Читать он уже не мог, но на ночном столике у больничной кровати лежала кипа книг. И на самом верху - история рыцаря печального образа, шедевр испанца Сервантеса.
Перевод А. Гершковича
Почетный писатель
Спустя пятнадцать лет в Будапешт снова приехал почетный гость нашего города - генерал Замерцев, бывший комендант венгерской столицы. После освобождения страны Советской Армией, в ту трудную для всех нас, венгров, пору, он был первым, кто обратился с доброжелательными словами ободрения к исстрадавшимся от голода и холода жителям разрушенного, со взорванными мостами города. Это он дал голодным людям первый кусок хлеба и обеспечил их углем, чтобы они могли затопить сохранившиеся печурки. А это было нелегко тогда!

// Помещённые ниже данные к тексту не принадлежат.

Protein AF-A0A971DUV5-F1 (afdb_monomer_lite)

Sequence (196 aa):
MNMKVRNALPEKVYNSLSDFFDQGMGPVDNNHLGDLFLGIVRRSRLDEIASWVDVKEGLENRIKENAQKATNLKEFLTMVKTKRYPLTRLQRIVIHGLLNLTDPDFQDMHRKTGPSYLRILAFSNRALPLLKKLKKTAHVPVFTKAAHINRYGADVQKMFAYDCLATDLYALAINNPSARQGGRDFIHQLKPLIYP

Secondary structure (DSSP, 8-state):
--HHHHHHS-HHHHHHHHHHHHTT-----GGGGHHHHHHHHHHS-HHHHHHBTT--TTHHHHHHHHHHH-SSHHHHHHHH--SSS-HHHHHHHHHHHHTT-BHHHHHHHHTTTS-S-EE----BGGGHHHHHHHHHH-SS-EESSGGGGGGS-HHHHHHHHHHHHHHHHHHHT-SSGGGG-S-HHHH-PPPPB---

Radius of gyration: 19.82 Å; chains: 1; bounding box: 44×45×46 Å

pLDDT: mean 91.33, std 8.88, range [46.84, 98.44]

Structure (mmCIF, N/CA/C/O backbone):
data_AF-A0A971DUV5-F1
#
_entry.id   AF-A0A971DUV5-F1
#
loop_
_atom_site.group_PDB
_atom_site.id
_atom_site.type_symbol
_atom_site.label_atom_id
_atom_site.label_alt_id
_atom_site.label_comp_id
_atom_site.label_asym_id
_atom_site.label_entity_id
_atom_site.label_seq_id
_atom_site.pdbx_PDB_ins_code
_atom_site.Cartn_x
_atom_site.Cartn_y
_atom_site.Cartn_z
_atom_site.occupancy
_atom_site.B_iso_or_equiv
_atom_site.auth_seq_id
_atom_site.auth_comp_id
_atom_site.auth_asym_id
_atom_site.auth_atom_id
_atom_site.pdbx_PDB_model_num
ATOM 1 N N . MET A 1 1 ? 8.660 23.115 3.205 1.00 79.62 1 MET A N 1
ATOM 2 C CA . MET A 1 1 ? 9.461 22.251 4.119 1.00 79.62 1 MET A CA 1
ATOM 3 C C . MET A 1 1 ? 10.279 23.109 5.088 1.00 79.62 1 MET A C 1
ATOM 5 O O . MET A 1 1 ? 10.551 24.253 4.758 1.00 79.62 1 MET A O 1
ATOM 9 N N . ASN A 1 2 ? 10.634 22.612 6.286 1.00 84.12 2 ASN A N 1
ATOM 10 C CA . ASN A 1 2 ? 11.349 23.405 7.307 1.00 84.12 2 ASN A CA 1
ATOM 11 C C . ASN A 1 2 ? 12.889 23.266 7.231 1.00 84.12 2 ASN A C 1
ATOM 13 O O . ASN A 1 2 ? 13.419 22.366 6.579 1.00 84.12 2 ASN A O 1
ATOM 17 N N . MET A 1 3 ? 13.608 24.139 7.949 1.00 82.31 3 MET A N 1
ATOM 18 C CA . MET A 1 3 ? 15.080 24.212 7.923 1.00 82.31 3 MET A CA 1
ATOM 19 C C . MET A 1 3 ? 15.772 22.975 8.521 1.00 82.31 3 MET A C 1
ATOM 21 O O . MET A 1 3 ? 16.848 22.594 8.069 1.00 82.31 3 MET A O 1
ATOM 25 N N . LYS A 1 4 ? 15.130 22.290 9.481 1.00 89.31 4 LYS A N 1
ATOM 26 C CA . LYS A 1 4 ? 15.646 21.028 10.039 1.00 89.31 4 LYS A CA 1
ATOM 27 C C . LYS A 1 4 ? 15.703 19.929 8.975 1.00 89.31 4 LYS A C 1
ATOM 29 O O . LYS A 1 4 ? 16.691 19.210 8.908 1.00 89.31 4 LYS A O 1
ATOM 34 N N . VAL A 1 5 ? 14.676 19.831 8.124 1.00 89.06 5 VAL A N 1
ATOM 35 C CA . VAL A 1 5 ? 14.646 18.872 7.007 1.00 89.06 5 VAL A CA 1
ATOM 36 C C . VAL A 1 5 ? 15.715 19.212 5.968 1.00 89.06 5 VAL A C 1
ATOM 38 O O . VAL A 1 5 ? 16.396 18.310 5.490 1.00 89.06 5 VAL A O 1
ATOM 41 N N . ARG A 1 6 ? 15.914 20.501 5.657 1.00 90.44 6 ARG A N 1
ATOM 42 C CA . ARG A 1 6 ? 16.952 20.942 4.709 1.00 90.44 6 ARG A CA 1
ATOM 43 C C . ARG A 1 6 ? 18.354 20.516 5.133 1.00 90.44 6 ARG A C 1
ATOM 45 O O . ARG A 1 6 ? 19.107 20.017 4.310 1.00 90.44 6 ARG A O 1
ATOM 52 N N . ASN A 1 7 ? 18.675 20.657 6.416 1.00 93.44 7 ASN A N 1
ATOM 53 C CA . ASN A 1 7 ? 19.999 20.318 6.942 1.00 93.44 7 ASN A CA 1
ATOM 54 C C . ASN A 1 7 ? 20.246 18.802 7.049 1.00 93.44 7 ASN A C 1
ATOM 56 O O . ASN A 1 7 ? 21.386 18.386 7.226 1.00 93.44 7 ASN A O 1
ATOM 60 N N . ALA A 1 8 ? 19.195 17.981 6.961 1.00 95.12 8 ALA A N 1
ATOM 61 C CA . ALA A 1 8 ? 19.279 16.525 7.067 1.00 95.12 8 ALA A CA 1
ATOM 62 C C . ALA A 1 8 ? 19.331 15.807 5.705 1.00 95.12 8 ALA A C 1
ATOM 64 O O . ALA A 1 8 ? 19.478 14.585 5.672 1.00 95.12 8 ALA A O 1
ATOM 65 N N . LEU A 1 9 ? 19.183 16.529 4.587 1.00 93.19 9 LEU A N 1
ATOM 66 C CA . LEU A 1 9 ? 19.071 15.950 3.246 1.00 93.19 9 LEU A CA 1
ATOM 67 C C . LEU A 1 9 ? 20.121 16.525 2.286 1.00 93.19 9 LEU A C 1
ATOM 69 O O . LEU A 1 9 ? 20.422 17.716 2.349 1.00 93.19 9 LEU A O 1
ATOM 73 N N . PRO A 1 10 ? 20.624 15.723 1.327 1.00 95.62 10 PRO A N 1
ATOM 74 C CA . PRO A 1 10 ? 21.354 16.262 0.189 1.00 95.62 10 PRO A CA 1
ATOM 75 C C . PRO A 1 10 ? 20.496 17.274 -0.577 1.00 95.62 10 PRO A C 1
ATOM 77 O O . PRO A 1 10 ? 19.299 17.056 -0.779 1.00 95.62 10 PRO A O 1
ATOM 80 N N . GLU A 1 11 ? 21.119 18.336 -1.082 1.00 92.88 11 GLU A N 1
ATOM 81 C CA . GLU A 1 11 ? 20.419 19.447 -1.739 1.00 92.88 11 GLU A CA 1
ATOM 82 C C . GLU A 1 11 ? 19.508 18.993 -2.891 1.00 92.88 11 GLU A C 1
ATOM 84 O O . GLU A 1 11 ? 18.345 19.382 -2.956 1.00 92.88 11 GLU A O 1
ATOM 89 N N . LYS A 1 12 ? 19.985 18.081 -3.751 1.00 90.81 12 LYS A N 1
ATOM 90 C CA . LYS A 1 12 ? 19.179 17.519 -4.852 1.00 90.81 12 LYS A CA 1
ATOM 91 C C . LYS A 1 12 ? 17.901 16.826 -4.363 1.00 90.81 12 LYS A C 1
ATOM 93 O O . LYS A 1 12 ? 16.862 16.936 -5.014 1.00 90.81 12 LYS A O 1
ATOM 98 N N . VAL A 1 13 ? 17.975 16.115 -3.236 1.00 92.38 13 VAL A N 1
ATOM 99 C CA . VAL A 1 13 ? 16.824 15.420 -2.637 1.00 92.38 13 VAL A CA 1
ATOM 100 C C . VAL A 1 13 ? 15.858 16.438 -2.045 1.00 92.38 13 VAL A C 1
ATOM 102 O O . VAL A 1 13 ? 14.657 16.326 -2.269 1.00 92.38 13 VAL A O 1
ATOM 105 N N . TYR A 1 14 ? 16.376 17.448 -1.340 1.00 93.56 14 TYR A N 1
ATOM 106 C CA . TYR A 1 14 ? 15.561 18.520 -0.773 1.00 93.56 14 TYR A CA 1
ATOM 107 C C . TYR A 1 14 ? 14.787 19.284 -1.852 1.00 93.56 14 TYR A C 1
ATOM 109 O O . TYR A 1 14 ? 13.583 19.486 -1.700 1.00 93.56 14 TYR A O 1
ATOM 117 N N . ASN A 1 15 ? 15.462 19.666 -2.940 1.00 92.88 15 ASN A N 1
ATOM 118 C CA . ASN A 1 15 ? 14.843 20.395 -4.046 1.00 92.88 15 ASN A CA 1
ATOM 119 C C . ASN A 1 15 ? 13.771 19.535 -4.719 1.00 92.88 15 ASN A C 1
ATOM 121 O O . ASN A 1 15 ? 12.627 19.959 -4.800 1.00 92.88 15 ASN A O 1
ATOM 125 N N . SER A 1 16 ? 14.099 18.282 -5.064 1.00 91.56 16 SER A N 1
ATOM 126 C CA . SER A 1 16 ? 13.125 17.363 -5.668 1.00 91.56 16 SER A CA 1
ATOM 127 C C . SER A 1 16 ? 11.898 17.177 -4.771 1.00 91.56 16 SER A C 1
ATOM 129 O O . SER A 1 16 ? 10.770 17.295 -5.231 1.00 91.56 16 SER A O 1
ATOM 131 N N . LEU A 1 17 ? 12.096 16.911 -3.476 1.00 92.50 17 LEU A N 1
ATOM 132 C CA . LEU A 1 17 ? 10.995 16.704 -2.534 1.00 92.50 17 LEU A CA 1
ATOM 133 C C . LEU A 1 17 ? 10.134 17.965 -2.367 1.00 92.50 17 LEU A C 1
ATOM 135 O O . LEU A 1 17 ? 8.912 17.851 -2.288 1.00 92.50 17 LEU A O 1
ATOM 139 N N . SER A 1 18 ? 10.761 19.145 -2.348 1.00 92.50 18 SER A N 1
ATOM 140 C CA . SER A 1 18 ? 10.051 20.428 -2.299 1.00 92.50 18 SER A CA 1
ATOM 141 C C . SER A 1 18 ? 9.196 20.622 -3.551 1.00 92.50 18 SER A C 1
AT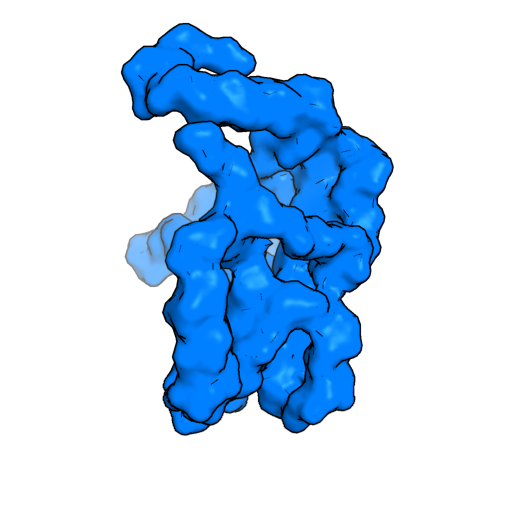OM 143 O O . SER A 1 18 ? 8.001 20.850 -3.413 1.00 92.50 18 SER A O 1
ATOM 145 N N . ASP A 1 19 ? 9.752 20.386 -4.744 1.00 92.81 19 ASP A N 1
ATOM 146 C CA . ASP A 1 19 ? 9.012 20.483 -6.009 1.00 92.81 19 ASP A CA 1
ATOM 147 C C . ASP A 1 19 ? 7.812 19.520 -6.044 1.00 92.81 19 ASP A C 1
ATOM 149 O O . ASP A 1 19 ? 6.725 19.881 -6.498 1.00 92.81 19 ASP A O 1
ATOM 153 N N . PHE A 1 20 ? 7.981 18.290 -5.541 1.00 91.56 20 PHE A N 1
ATOM 154 C CA . PHE A 1 20 ? 6.884 17.326 -5.418 1.00 91.56 20 PHE A CA 1
ATOM 155 C C . PHE A 1 20 ? 5.788 17.833 -4.467 1.00 91.56 20 PHE A C 1
ATOM 157 O O . PHE A 1 20 ? 4.601 17.696 -4.770 1.00 91.56 20 PHE A O 1
ATOM 164 N N . PHE A 1 21 ? 6.152 18.411 -3.321 1.00 93.00 21 PHE A N 1
ATOM 165 C CA . PHE A 1 21 ? 5.175 18.930 -2.357 1.00 93.00 21 PHE A CA 1
ATOM 166 C C . PHE A 1 21 ? 4.456 20.171 -2.889 1.00 93.00 21 PHE A C 1
ATOM 168 O O . PHE A 1 21 ? 3.239 20.263 -2.739 1.00 93.00 21 PHE A O 1
ATOM 175 N N . ASP A 1 22 ? 5.165 21.058 -3.583 1.00 92.81 22 ASP A N 1
ATOM 176 C CA . ASP A 1 22 ? 4.592 22.254 -4.208 1.00 92.81 22 ASP A CA 1
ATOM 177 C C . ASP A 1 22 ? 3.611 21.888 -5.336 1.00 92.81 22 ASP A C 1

Мне хотелось бы рассказать два-три эпизода, рисующих облик генерала Ивана Терентьевича Замерцева, его деятельность в те годы. Сразу же после освобождения города, само собой разумеется, возник вопрос, как спасти его миллионное население от нависшей над ним угрозы - голодной смерти. Один из видных в ту пору общественных деятелей, игравших активную роль в политической жизни страны, пригласил к себе на ужин нескольких представителей коалиционных партий и временного правительства, а также двух советских военачальников - маршала Ворошилова и генерал-майора Замерцева. Ужин был назначен на десять часов вечера. Чтобы он не получился только символическим, генерал Замерцев распорядился послать хозяину мясо, сало и еще кое-какие продукты. Советских военных задержали какие-то неотложные дела, и они прибыли на званый ужин, вместе со своими переводчиками, с большим опозданием - в час ночи. Сразу же завязавшаяся беседа затянулась до шести утра. Разговор шел о том, что можно и что необходимо предпринять, чтобы отвратить надвигавшуюся на Будапешт беду - голод. Кроме двух советских военачальников, о которых я упомянул выше, на ужин прибыл один из начальников управления интендантской службы 2-го Украинского фронта. Этот генерал решительно заявил, что интендантство, к сожалению, ничем не может помочь будапештцам, так как линии коммуникаций тыловых служб войск чрезмерно растянуты, - от Вены, где сейчас идут сражения до самого Киева, - и интендантству только ценой неимоверных усилий удается обеспечивать армию в районе боевых действий. Столь категоричное заявление генерала интендантства сильно встревожило представителей венгерского правительства. И они попросили у советского командования не полсотни грузовых автомашин, как намеревались перед встречей, а всего двадцать пять. В те трудные времена автомобильный транспорт играл жизненно важную роль. Многие железные дороги бездействовали, железнодорожное полотно почти всюду было взорвано отступавшими гитлеровцами, а водные пути еще не связывали Будапешт с освобожденными восточными районами страны, где в хранилищах имелись запасы зерна и картофеля. Стало быть, единственным выходом были грузовые машины.
Выслушав представителей венгерского правительства и советского генерала интендантства, маршал Ворошилов заявил, что жители Будапешта во что бы то ни стало должны быть спасены от голодной смерти.